Hope you're feelinig better though!

Tiffany


----------



## Old Gold Mum2001 (Feb 25, 2007)

Sorry to hear you're not feeling well  hope it passes asap!

LOL, clothes thief sounds like MaeMae, glad they didn't destroy anything 

Thought they were helping by having everything accessible, lol


----------



## Merlins mom (Jun 20, 2007)

Sorry you feel so bad! That really sucks! But I was giggling my ass off reading your post!!! Glad nothing was destroyed though.


----------



## Lisa_and_Willow. (Dec 18, 2007)

I am feeling much better today thanks. And Jen, yes I slept through it all!!


----------



## Jersey's Mom (Nov 25, 2007)

I'm glad to hear you're feeling better today. That's just too funny... I can't even imagine your surprise when you woke up!! Jersey has that same habit of bringing all his toys into whatever room he's in. Good luck with those two... sleep with one eye open! LOL

Julie and Jersey


----------



## Dogrunner (Feb 24, 2008)

Glad you're feeling better!
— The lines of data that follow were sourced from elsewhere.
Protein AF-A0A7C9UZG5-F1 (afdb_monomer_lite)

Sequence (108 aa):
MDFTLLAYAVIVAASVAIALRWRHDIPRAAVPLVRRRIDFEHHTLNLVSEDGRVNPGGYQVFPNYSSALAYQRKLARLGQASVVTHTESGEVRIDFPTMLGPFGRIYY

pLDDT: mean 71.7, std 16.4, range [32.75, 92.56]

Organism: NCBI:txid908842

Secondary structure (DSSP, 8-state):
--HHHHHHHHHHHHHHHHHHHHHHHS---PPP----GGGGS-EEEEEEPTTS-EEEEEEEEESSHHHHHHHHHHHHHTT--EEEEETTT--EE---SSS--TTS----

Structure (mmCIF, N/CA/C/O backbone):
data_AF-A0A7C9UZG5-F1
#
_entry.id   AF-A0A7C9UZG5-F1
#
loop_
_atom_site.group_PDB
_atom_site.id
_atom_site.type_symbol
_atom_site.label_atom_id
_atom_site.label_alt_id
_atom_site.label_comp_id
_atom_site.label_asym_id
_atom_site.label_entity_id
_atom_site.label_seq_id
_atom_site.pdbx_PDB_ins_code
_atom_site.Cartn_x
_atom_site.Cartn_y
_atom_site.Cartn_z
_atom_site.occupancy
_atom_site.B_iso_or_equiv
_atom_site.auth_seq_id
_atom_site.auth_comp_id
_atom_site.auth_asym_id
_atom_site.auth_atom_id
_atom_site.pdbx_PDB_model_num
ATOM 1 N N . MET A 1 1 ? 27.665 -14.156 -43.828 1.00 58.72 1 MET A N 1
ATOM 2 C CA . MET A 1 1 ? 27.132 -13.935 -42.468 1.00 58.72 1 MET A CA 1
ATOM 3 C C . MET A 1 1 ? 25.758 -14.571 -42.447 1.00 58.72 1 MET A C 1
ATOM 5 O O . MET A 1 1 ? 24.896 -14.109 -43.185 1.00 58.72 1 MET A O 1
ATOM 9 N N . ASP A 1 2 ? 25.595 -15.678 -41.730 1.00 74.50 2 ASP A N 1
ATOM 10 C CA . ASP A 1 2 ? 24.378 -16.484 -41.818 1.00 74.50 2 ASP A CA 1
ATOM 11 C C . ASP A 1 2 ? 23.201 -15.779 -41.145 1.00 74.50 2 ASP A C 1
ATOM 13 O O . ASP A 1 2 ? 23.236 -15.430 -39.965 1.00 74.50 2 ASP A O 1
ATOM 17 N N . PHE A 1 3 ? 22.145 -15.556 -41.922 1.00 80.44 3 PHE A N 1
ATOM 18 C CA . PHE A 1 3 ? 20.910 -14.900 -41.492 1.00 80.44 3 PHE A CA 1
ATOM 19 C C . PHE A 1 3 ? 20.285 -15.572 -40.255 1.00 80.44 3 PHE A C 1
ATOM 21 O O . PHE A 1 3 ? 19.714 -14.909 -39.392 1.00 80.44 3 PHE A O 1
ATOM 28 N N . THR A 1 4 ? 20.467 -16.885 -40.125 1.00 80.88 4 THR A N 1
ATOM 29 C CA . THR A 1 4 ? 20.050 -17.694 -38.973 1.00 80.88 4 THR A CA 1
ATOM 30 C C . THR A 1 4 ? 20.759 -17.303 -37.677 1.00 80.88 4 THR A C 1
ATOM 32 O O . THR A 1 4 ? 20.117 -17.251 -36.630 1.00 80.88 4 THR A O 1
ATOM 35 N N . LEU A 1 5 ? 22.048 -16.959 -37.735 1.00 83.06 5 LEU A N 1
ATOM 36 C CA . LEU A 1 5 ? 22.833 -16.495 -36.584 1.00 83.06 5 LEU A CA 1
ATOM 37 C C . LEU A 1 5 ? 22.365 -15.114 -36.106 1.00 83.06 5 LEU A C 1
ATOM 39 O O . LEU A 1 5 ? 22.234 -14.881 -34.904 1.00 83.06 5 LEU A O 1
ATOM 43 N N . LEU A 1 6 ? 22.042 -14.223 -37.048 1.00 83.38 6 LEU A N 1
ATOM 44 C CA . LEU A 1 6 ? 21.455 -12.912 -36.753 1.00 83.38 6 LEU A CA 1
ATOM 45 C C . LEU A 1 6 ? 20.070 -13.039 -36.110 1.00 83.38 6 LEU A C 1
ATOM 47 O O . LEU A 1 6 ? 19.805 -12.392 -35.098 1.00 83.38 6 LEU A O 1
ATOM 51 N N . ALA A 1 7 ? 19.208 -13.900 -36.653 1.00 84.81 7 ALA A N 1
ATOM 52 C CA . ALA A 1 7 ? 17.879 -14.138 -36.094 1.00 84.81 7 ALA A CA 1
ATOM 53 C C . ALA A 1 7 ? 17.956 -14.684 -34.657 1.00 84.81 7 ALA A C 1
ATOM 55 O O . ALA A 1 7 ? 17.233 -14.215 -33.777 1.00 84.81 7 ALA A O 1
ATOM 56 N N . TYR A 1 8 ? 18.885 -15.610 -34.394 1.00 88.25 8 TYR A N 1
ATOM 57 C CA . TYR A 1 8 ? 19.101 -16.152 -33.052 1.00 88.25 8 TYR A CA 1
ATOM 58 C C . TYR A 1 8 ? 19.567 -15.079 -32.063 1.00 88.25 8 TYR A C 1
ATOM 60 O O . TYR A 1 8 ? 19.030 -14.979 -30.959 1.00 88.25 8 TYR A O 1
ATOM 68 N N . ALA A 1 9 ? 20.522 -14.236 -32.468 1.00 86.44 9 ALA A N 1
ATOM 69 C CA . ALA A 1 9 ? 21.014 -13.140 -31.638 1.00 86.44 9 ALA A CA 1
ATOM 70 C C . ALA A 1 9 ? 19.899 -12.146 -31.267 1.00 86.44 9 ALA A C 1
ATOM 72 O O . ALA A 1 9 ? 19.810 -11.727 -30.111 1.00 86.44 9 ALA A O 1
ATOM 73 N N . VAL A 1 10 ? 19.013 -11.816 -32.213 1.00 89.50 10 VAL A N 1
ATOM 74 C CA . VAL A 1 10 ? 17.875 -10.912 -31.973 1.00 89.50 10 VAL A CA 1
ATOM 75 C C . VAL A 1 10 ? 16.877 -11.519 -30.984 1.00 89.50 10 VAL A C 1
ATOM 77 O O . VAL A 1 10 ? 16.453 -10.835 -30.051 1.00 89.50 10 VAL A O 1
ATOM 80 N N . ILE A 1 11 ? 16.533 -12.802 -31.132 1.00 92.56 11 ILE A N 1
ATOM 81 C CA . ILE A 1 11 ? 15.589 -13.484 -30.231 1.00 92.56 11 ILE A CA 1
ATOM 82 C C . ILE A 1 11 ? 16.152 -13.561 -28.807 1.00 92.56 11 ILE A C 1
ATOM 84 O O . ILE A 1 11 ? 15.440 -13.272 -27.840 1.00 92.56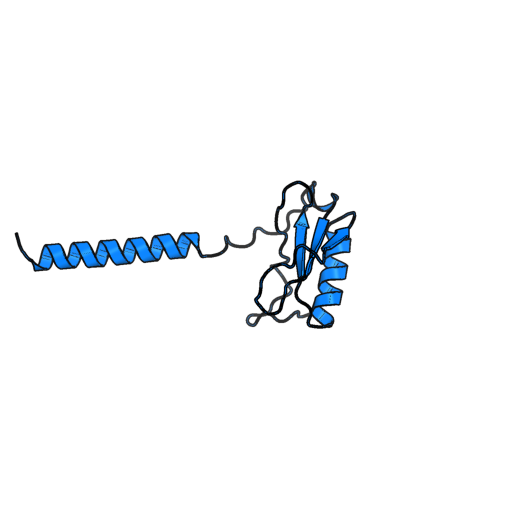 11 ILE A O 1
ATOM 88 N N . VAL A 1 12 ? 17.433 -13.907 -28.663 1.00 91.81 12 VAL A N 1
ATOM 89 C CA . VAL A 1 12 ? 18.093 -13.971 -27.351 1.00 91.81 12 VAL A CA 1
ATOM 90 C C . VAL A 1 12 ? 18.134 -12.585 -26.704 1.00 91.81 12 VAL A C 1
ATOM 92 O O . VAL A 1 12 ? 17.759 -12.449 -25.539 1.00 91.81 12 VAL A O 1
ATOM 95 N N . ALA A 1 13 ? 18.502 -11.545 -27.456 1.00 89.12 13 ALA A N 1
ATOM 96 C CA . ALA A 1 13 ? 18.531 -10.174 -26.949 1.00 89.12 13 ALA A CA 1
ATOM 97 C C . ALA A 1 13 ? 17.141 -9.690 -26.498 1.00 89.12 13 ALA A C 1
ATOM 99 O O . ALA A 1 13 ? 17.008 -9.128 -25.409 1.00 89.12 13 ALA A O 1
ATOM 100 N N . ALA A 1 14 ? 16.095 -9.965 -27.285 1.00 89.19 14 ALA A N 1
ATOM 101 C CA . ALA A 1 14 ? 14.716 -9.637 -26.928 1.00 89.19 14 ALA A CA 1
ATOM 102 C C . ALA A 1 14 ? 14.265 -10.370 -25.654 1.00 89.19 14 ALA A C 1
ATOM 104 O O . ALA A 1 14 ? 13.672 -9.762 -24.763 1.00 89.19 14 ALA A O 1
ATOM 105 N N . SER A 1 15 ? 14.606 -11.654 -25.528 1.00 88.81 15 SER A N 1
ATOM 106 C CA . SER A 1 15 ? 14.246 -12.469 -24.360 1.00 88.81 15 SER A CA 1
ATOM 107 C C . SER A 1 15 ? 14.913 -11.955 -23.081 1.00 88.81 15 SER A C 1
ATOM 109 O O . SER A 1 15 ? 14.261 -11.834 -22.044 1.00 88.81 15 SER A O 1
ATOM 111 N N . VAL A 1 16 ? 16.194 -11.578 -23.158 1.00 88.06 16 VAL A N 1
ATOM 112 C CA . VAL A 1 16 ? 16.938 -10.992 -22.031 1.00 88.06 16 VAL A CA 1
ATOM 113 C C . VAL A 1 16 ? 16.383 -9.618 -21.651 1.00 88.06 16 VAL A C 1
ATOM 115 O O . VAL A 1 16 ? 16.223 -9.337 -20.463 1.00 88.06 16 VAL A O 1
ATOM 118 N N . ALA A 1 17 ? 16.036 -8.777 -22.629 1.00 85.88 17 ALA A N 1
ATOM 119 C CA . ALA A 1 17 ? 15.437 -7.467 -22.374 1.00 85.88 17 ALA A CA 1
ATOM 120 C C . ALA A 1 17 ? 14.076 -7.586 -21.665 1.00 85.88 17 A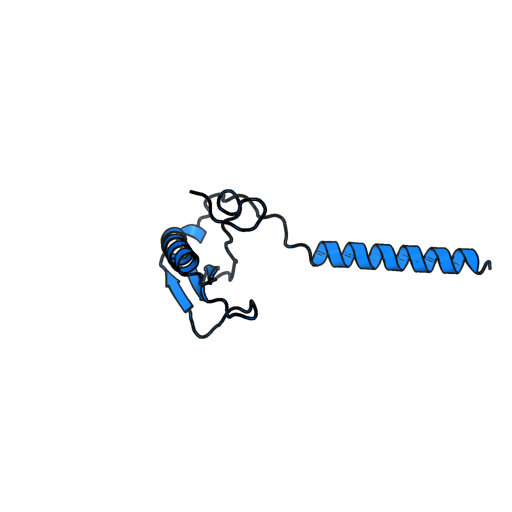LA A C 1
ATOM 122 O O . ALA A 1 17 ? 13.812 -6.858 -20.706 1.00 85.88 17 ALA A O 1
ATOM 123 N N . ILE A 1 18 ? 13.240 -8.543 -22.086 1.00 83.88 18 ILE A N 1
ATOM 124 C CA . ILE A 1 18 ? 11.965 -8.845 -21.425 1.00 83.88 18 ILE A CA 1
ATOM 125 C C . ILE A 1 18 ? 12.216 -9.346 -19.998 1.00 83.88 18 ILE A C 1
ATOM 127 O O . ILE A 1 18 ? 11.603 -8.832 -19.066 1.00 83.88 18 ILE A O 1
ATOM 131 N N . ALA A 1 19 ? 13.153 -10.276 -19.794 1.00 80.44 19 ALA A N 1
ATOM 132 C CA . ALA A 1 19 ? 13.474 -10.802 -18.466 1.00 80.44 19 ALA A CA 1
ATOM 133 C C . ALA A 1 19 ? 14.007 -9.722 -17.503 1.00 80.44 19 ALA A C 1
ATOM 135 O O . ALA A 1 19 ? 13.625 -9.685 -16.333 1.00 80.44 19 ALA A O 1
ATOM 136 N N . LEU A 1 20 ? 14.857 -8.810 -17.987 1.00 80.12 20 LEU A N 1
ATOM 137 C CA . LEU A 1 20 ? 15.371 -7.682 -17.202 1.00 80.12 20 LEU A CA 1
ATOM 138 C C . LEU A 1 20 ? 14.270 -6.692 -16.830 1.00 80.12 20 LEU A C 1
ATOM 140 O O . LEU A 1 20 ? 14.233 -6.217 -15.694 1.00 80.12 20 LEU A O 1
ATOM 144 N N . ARG A 1 21 ? 13.362 -6.413 -17.766 1.00 76.06 21 ARG A N 1
ATOM 145 C CA . ARG A 1 21 ? 12.210 -5.547 -17.520 1.00 76.06 21 ARG A CA 1
ATOM 146 C C . ARG A 1 21 ? 11.265 -6.166 -16.495 1.00 76.06 21 ARG A C 1
ATOM 148 O O . ARG A 1 21 ? 10.926 -5.506 -15.523 1.00 76.06 21 ARG A O 1
ATOM 155 N N . TRP A 1 22 ? 10.969 -7.459 -16.621 1.00 65.69 22 TRP A N 1
ATOM 156 C CA . TRP A 1 22 ? 10.208 -8.205 -15.618 1.00 65.69 22 TRP A CA 1
ATOM 157 C C . TRP A 1 22 ? 10.881 -8.182 -14.245 1.00 65.69 22 TRP A C 1
ATOM 159 O O . TRP A 1 22 ? 10.209 -7.986 -13.245 1.00 65.69 22 TRP A O 1
ATOM 169 N N . ARG A 1 23 ? 12.209 -8.308 -14.161 1.00 63.94 23 ARG A N 1
ATOM 170 C CA . ARG A 1 23 ? 12.927 -8.200 -12.880 1.00 63.94 23 ARG A CA 1
ATOM 171 C C . ARG A 1 23 ? 12.821 -6.806 -12.247 1.00 63.94 23 ARG A C 1
ATOM 173 O O . ARG A 1 23 ? 12.862 -6.703 -11.024 1.00 63.94 23 ARG A O 1
ATOM 180 N N . HIS A 1 24 ? 12.718 -5.759 -13.061 1.00 59.16 24 HIS A N 1
ATOM 181 C CA . HIS A 1 24 ? 12.482 -4.394 -12.593 1.00 59.16 24 HIS A CA 1
ATOM 182 C C . HIS A 1 24 ? 11.025 -4.154 -12.178 1.00 59.16 24 HIS A C 1
ATOM 184 O O . HIS A 1 24 ? 10.796 -3.415 -11.222 1.00 59.16 24 HIS A O 1
ATOM 190 N N . ASP A 1 25 ? 10.080 -4.796 -12.868 1.00 54.56 25 ASP A N 1
ATOM 191 C CA . ASP A 1 25 ? 8.639 -4.655 -12.641 1.00 54.56 25 ASP A CA 1
ATOM 192 C C . ASP A 1 25 ? 8.102 -5.600 -11.549 1.00 54.56 25 ASP A C 1
ATOM 194 O O . ASP A 1 25 ? 7.030 -5.352 -10.9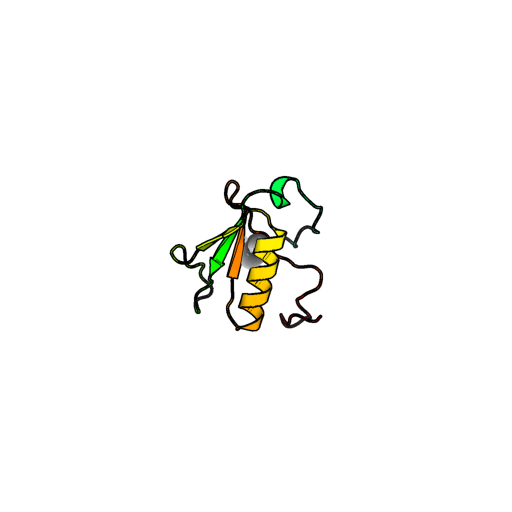97 1.00 54.56 25 ASP A O 1
ATOM 198 N N . ILE A 1 26 ? 8.834 -6.663 -11.183 1.00 51.50 26 ILE A N 1
ATOM 199 C CA . ILE A 1 26 ? 8.500 -7.489 -10.018 1.00 51.50 26 ILE A CA 1
ATOM 200 C C . ILE A 1 26 ? 8.714 -6.629 -8.764 1.00 51.50 26 ILE A C 1
ATOM 202 O O . ILE A 1 26 ? 9.852 -6.231 -8.485 1.00 51.50 26 ILE A O 1
ATOM 206 N N . PRO A 1 27 ? 7.660 -6.356 -7.970 1.00 48.94 27 PRO A N 1
ATOM 207 C CA . PRO A 1 27 ? 7.827 -5.671 -6.700 1.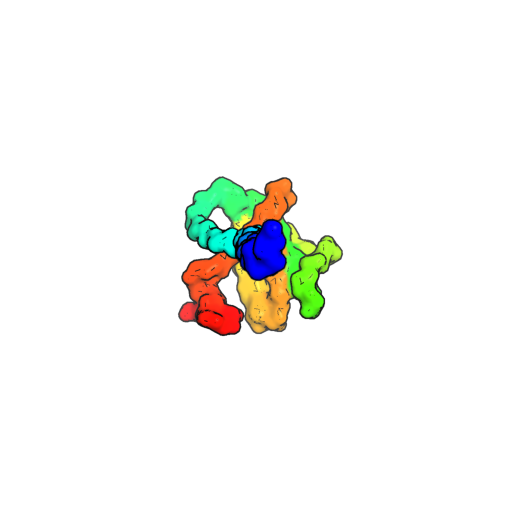00 48.94 27 PRO A CA 1
ATOM 208 C C . PRO A 1 27 ? 8.823 -6.469 -5.858 1.00 48.94 27 PRO A C 1
ATOM 210 O O . PRO A 1 27 ? 8.659 -7.675 -5.660 1.00 48.94 27 PRO A O 1
ATOM 213 N N . ARG A 1 28 ? 9.899 -5.803 -5.414 1.00 52.59 28 ARG A N 1
ATOM 214 C CA . ARG A 1 28 ? 10.931 -6.401 -4.556 1.00 52.59 28 ARG A CA 1
ATOM 215 C C . ARG A 1 28 ? 10.244 -7.201 -3.451 1.00 52.59 28 ARG A C 1
ATOM 217 O O . ARG A 1 28 ? 9.356 -6.667 -2.789 1.00 52.59 28 ARG A O 1
ATOM 224 N N . ALA A 1 29 ? 10.655 -8.461 -3.282 1.00 46.59 29 ALA A N 1
ATOM 225 C CA . ALA A 1 29 ? 10.125 -9.344 -2.250 1.00 46.59 29 ALA A CA 1
ATOM 226 C C . ALA A 1 29 ? 10.044 -8.590 -0.915 1.00 46.59 29 ALA A C 1
ATOM 228 O O . ALA A 1 29 ? 11.011 -7.940 -0.506 1.00 46.59 29 ALA A O 1
ATOM 229 N N . ALA A 1 30 ? 8.867 -8.632 -0.289 1.00 44.28 30 ALA A N 1
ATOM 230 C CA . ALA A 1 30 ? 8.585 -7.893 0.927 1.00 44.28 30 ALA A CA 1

Berr always brings me toys when I'm sick too.


----------



## Abbydabbydo (Jan 31, 2007)

I'm glad you are feeling better! They were just entertaining themselves so they didn't wake you?


----------



## twinny41 (Feb 13, 2008)

Also glad you are feeling better. I have to say i am quite impressed that the rascals only moved stuff and didn't damage anything. In fact I am very impressed. Once when I was asleep Meg took all the stuffing out of my sofa!


----------



## BeauShel (May 20, 2007)

Glad that you are feeling better and I bet Willow was trying to make you feel better by bringing all the toys to you and diesel got the rug to try and cover you up to keep you warm. At least nothing was destroyed.


----------



## norabrown (Jul 20, 2007)

I'm so sorry you were so sick!!!! But honestly, Willow is too innocent looking to have done any of the things you suggest. And Diesel is too sweet. You must be so sick that you hullucintated it all.


----------



## savannah (Feb 25, 2008)

That is too funny, dogs are just like kids. Every weekend morning my hubby gets up with the dogs & when I come out it looks like I had 20 kids in their with all the toys everywhere and I only have 3 dogs & no kids. Glad to hear you are feeling better.


----------



## SillyTilly (Jan 22, 2008)

I'm glad you're feeling better. But wasn't it very considerate of the furkids to keep themselves entertained?


----------



## videochicke (Dec 29, 2007)

How considerate of Willow to lay out your clothes for you like that! It is hard to get up and dressed when you are sick. What thoughtful dogs!


----------